Investigators from the U.S. attorney's office for the Central District of California are looking into whether a Caterpillar subsidiary may have dumped train parts in the ocean near the Port of Long Beach as part of a scheme to conduct fraudulent train repairs, according to a regulatory filing and newspaper report.
Caterpillar Inc. disclosed in a filing with the Securities and Exchange Commission three weeks ago that Progress Rail, a rail and locomotive repair firm it acquired in 2006, was being investigated for possibly improperly disposing of train parts, equipment and other items.
The Wall Street Journal, citing anonymous sources, first reported Friday that Progress Rail was possibly breaking environmental laws by dumping in the ocean.
A spokesman for the U.S. attorney's office declined to comment on the investigation. A spokeswoman for Caterpillar said the company is cooperating with the authorities and declined to comment further.
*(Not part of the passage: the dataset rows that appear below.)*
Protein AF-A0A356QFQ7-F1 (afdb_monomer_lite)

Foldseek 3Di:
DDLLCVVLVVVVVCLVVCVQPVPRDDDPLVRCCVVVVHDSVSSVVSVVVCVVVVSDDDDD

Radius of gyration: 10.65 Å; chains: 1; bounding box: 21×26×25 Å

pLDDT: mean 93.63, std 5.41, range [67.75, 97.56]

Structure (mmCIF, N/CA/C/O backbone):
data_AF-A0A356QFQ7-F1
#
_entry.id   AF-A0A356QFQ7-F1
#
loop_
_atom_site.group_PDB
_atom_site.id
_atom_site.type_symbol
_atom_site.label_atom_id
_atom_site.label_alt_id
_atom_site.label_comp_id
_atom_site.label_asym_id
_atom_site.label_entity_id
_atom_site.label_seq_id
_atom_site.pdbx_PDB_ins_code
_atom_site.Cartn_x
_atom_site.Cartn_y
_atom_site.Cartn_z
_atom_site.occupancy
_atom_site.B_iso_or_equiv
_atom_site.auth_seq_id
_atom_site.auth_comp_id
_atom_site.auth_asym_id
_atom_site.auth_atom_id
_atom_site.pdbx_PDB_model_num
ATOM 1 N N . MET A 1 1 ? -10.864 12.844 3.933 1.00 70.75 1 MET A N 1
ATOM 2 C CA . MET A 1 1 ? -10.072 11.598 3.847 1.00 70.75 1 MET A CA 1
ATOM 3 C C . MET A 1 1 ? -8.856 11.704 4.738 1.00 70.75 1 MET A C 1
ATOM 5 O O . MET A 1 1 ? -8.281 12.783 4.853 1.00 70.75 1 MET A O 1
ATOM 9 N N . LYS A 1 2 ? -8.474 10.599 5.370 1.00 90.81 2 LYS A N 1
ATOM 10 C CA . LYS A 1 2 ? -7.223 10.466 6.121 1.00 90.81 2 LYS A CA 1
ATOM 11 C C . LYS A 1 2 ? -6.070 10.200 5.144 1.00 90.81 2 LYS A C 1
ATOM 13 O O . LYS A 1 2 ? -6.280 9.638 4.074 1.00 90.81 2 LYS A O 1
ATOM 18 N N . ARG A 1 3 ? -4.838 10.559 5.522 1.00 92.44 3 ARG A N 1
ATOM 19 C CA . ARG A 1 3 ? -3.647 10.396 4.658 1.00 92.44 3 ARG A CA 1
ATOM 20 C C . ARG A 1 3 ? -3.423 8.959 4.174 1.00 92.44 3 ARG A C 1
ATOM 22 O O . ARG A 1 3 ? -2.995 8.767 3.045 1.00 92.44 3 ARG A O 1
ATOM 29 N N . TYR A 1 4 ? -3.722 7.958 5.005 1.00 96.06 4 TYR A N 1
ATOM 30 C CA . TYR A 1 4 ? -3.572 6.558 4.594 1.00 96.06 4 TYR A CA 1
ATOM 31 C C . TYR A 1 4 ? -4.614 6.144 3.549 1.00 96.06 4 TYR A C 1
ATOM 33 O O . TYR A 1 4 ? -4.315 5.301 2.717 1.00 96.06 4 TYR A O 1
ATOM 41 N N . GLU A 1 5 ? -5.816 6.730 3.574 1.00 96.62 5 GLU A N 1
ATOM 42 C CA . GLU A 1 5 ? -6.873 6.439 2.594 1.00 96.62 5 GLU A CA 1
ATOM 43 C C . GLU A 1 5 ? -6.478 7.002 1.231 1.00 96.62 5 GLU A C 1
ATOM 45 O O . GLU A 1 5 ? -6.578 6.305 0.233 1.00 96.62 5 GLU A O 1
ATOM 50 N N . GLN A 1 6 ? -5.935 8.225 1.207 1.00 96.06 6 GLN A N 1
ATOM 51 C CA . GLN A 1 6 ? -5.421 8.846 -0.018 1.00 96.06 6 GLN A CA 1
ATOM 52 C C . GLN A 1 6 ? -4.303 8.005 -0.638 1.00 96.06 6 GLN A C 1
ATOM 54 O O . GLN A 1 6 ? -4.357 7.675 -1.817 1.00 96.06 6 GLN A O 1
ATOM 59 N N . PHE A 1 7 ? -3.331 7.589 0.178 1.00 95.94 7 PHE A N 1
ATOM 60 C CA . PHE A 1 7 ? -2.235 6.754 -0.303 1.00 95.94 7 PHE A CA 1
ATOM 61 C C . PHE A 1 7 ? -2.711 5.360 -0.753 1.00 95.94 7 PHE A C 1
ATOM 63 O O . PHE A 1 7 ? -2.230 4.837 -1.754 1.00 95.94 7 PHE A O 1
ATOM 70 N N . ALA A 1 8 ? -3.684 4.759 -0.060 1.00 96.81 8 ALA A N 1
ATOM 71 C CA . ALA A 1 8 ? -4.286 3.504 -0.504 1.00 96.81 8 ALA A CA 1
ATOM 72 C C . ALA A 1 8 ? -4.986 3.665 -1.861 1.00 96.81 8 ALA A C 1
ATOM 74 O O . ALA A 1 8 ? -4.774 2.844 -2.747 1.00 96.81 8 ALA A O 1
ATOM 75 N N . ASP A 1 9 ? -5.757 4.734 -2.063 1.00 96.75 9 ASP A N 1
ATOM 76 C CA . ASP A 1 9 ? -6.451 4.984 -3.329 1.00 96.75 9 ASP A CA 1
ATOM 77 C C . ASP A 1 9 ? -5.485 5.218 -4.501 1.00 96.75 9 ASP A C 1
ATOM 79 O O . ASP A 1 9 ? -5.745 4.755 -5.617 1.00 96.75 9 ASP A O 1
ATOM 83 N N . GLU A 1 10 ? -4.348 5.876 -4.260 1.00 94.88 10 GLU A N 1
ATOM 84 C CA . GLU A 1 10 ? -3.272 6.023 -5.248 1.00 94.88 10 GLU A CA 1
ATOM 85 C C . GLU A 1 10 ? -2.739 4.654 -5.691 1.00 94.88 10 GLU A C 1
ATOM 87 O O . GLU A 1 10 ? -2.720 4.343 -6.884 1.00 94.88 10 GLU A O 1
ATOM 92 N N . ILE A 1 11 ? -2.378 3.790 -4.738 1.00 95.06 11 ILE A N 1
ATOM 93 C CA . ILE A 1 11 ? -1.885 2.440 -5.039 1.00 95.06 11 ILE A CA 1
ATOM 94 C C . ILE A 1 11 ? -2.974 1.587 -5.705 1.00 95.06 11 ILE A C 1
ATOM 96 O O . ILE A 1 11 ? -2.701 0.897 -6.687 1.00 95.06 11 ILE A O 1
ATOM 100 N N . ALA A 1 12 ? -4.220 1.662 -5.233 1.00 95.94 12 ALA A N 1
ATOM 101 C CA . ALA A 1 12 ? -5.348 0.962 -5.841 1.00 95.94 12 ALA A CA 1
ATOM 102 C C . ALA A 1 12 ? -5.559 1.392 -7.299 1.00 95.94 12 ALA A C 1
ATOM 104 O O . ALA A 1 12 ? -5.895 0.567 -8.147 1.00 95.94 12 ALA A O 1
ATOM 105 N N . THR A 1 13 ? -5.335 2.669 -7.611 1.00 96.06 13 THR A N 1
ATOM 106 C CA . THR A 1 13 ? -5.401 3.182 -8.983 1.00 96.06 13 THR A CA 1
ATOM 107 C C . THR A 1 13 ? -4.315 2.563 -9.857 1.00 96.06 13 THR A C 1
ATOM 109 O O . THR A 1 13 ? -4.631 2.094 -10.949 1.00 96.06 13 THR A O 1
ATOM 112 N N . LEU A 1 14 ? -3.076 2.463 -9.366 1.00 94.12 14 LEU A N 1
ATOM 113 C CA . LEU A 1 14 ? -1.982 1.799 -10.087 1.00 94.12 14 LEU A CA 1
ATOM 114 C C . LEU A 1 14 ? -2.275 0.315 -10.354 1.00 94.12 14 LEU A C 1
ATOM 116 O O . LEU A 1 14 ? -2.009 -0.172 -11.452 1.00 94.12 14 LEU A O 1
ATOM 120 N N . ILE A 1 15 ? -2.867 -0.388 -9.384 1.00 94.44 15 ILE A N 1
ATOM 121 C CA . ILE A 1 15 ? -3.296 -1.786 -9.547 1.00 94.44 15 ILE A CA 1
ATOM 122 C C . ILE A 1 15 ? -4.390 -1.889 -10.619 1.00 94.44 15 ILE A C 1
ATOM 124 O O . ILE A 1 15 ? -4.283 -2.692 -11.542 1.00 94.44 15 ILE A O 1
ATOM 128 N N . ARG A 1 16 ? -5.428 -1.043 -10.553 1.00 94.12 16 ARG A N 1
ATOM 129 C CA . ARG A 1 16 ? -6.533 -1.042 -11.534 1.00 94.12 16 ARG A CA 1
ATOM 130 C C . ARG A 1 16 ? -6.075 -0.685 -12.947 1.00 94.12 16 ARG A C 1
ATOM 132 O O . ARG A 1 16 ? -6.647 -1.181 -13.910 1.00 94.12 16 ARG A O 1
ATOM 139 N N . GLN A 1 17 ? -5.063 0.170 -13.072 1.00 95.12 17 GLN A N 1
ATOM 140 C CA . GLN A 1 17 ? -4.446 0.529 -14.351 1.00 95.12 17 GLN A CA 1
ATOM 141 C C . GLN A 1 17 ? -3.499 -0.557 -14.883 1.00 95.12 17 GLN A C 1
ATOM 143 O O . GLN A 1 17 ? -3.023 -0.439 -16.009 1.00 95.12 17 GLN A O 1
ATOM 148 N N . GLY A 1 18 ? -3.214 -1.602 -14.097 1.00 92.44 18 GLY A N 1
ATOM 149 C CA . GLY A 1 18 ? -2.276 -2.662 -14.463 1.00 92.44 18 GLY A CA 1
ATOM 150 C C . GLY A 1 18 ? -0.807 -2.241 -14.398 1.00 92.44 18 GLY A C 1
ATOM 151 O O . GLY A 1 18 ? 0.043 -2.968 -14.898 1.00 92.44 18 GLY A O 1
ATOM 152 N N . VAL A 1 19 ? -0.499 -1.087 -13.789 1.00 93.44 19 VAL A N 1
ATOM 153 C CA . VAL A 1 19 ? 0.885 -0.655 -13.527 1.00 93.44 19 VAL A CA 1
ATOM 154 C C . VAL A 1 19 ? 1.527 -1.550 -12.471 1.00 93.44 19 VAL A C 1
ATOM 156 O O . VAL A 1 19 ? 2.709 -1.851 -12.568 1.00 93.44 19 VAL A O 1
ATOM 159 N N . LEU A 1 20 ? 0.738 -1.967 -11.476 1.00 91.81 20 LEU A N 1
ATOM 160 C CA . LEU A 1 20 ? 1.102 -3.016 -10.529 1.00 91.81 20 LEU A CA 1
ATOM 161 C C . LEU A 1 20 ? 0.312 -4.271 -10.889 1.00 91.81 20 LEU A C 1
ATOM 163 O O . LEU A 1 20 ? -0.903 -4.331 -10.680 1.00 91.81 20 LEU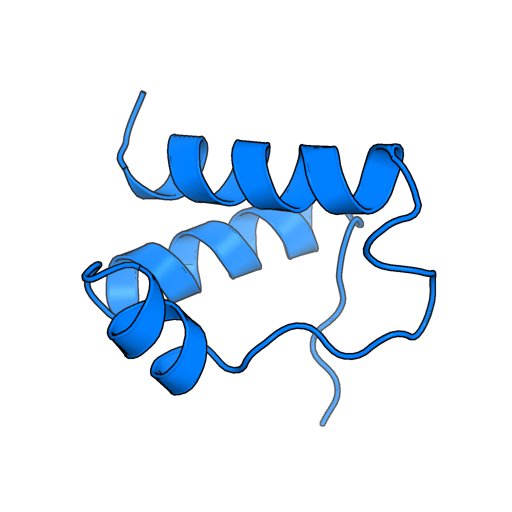 A O 1
ATOM 167 N N . GLY A 1 21 ? 1.000 -5.247 -11.474 1.00 89.69 21 GLY A N 1
ATOM 168 C CA . GLY A 1 21 ? 0.381 -6.478 -11.944 1.00 89.69 21 GLY A CA 1
ATOM 169 C C . GLY A 1 21 ? 0.058 -7.468 -10.815 1.00 89.69 21 GLY A C 1
ATOM 170 O O . GLY A 1 21 ? 0.658 -7.423 -9.736 1.00 89.69 21 GLY A O 1
ATOM 171 N N . PRO A 1 22 ? -0.849 -8.434 -11.052 1.00 88.31 22 PRO A N 1
ATOM 172 C CA . PRO A 1 22 ? -1.057 -9.548 -10.134 1.00 88.31 22 PRO A CA 1
ATOM 173 C C . PRO A 1 22 ? 0.249 -10.307 -9.863 1.00 88.31 22 PRO A C 1
ATOM 175 O O . PRO A 1 22 ? 0.957 -10.702 -10.787 1.00 88.31 22 PRO A O 1
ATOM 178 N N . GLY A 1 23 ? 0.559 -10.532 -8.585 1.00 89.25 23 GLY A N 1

Nonetheless, the filing said Progress Rail on Oct. 24 received a grand jury subpoena requesting documents and other information relating to the allegations that it was conducting unnecessary repairs and billing clients for the work.
The company said in the filing it can't predict the outcome of the investigation but that the "matter will not have a material adverse effect on the company's consolidated results of operation, financial position or liquidity."
Caterpillar acquired the Alabama-based Progress Rail seven years ago for $1 billion. It's one of the largest rail repair firms in the country.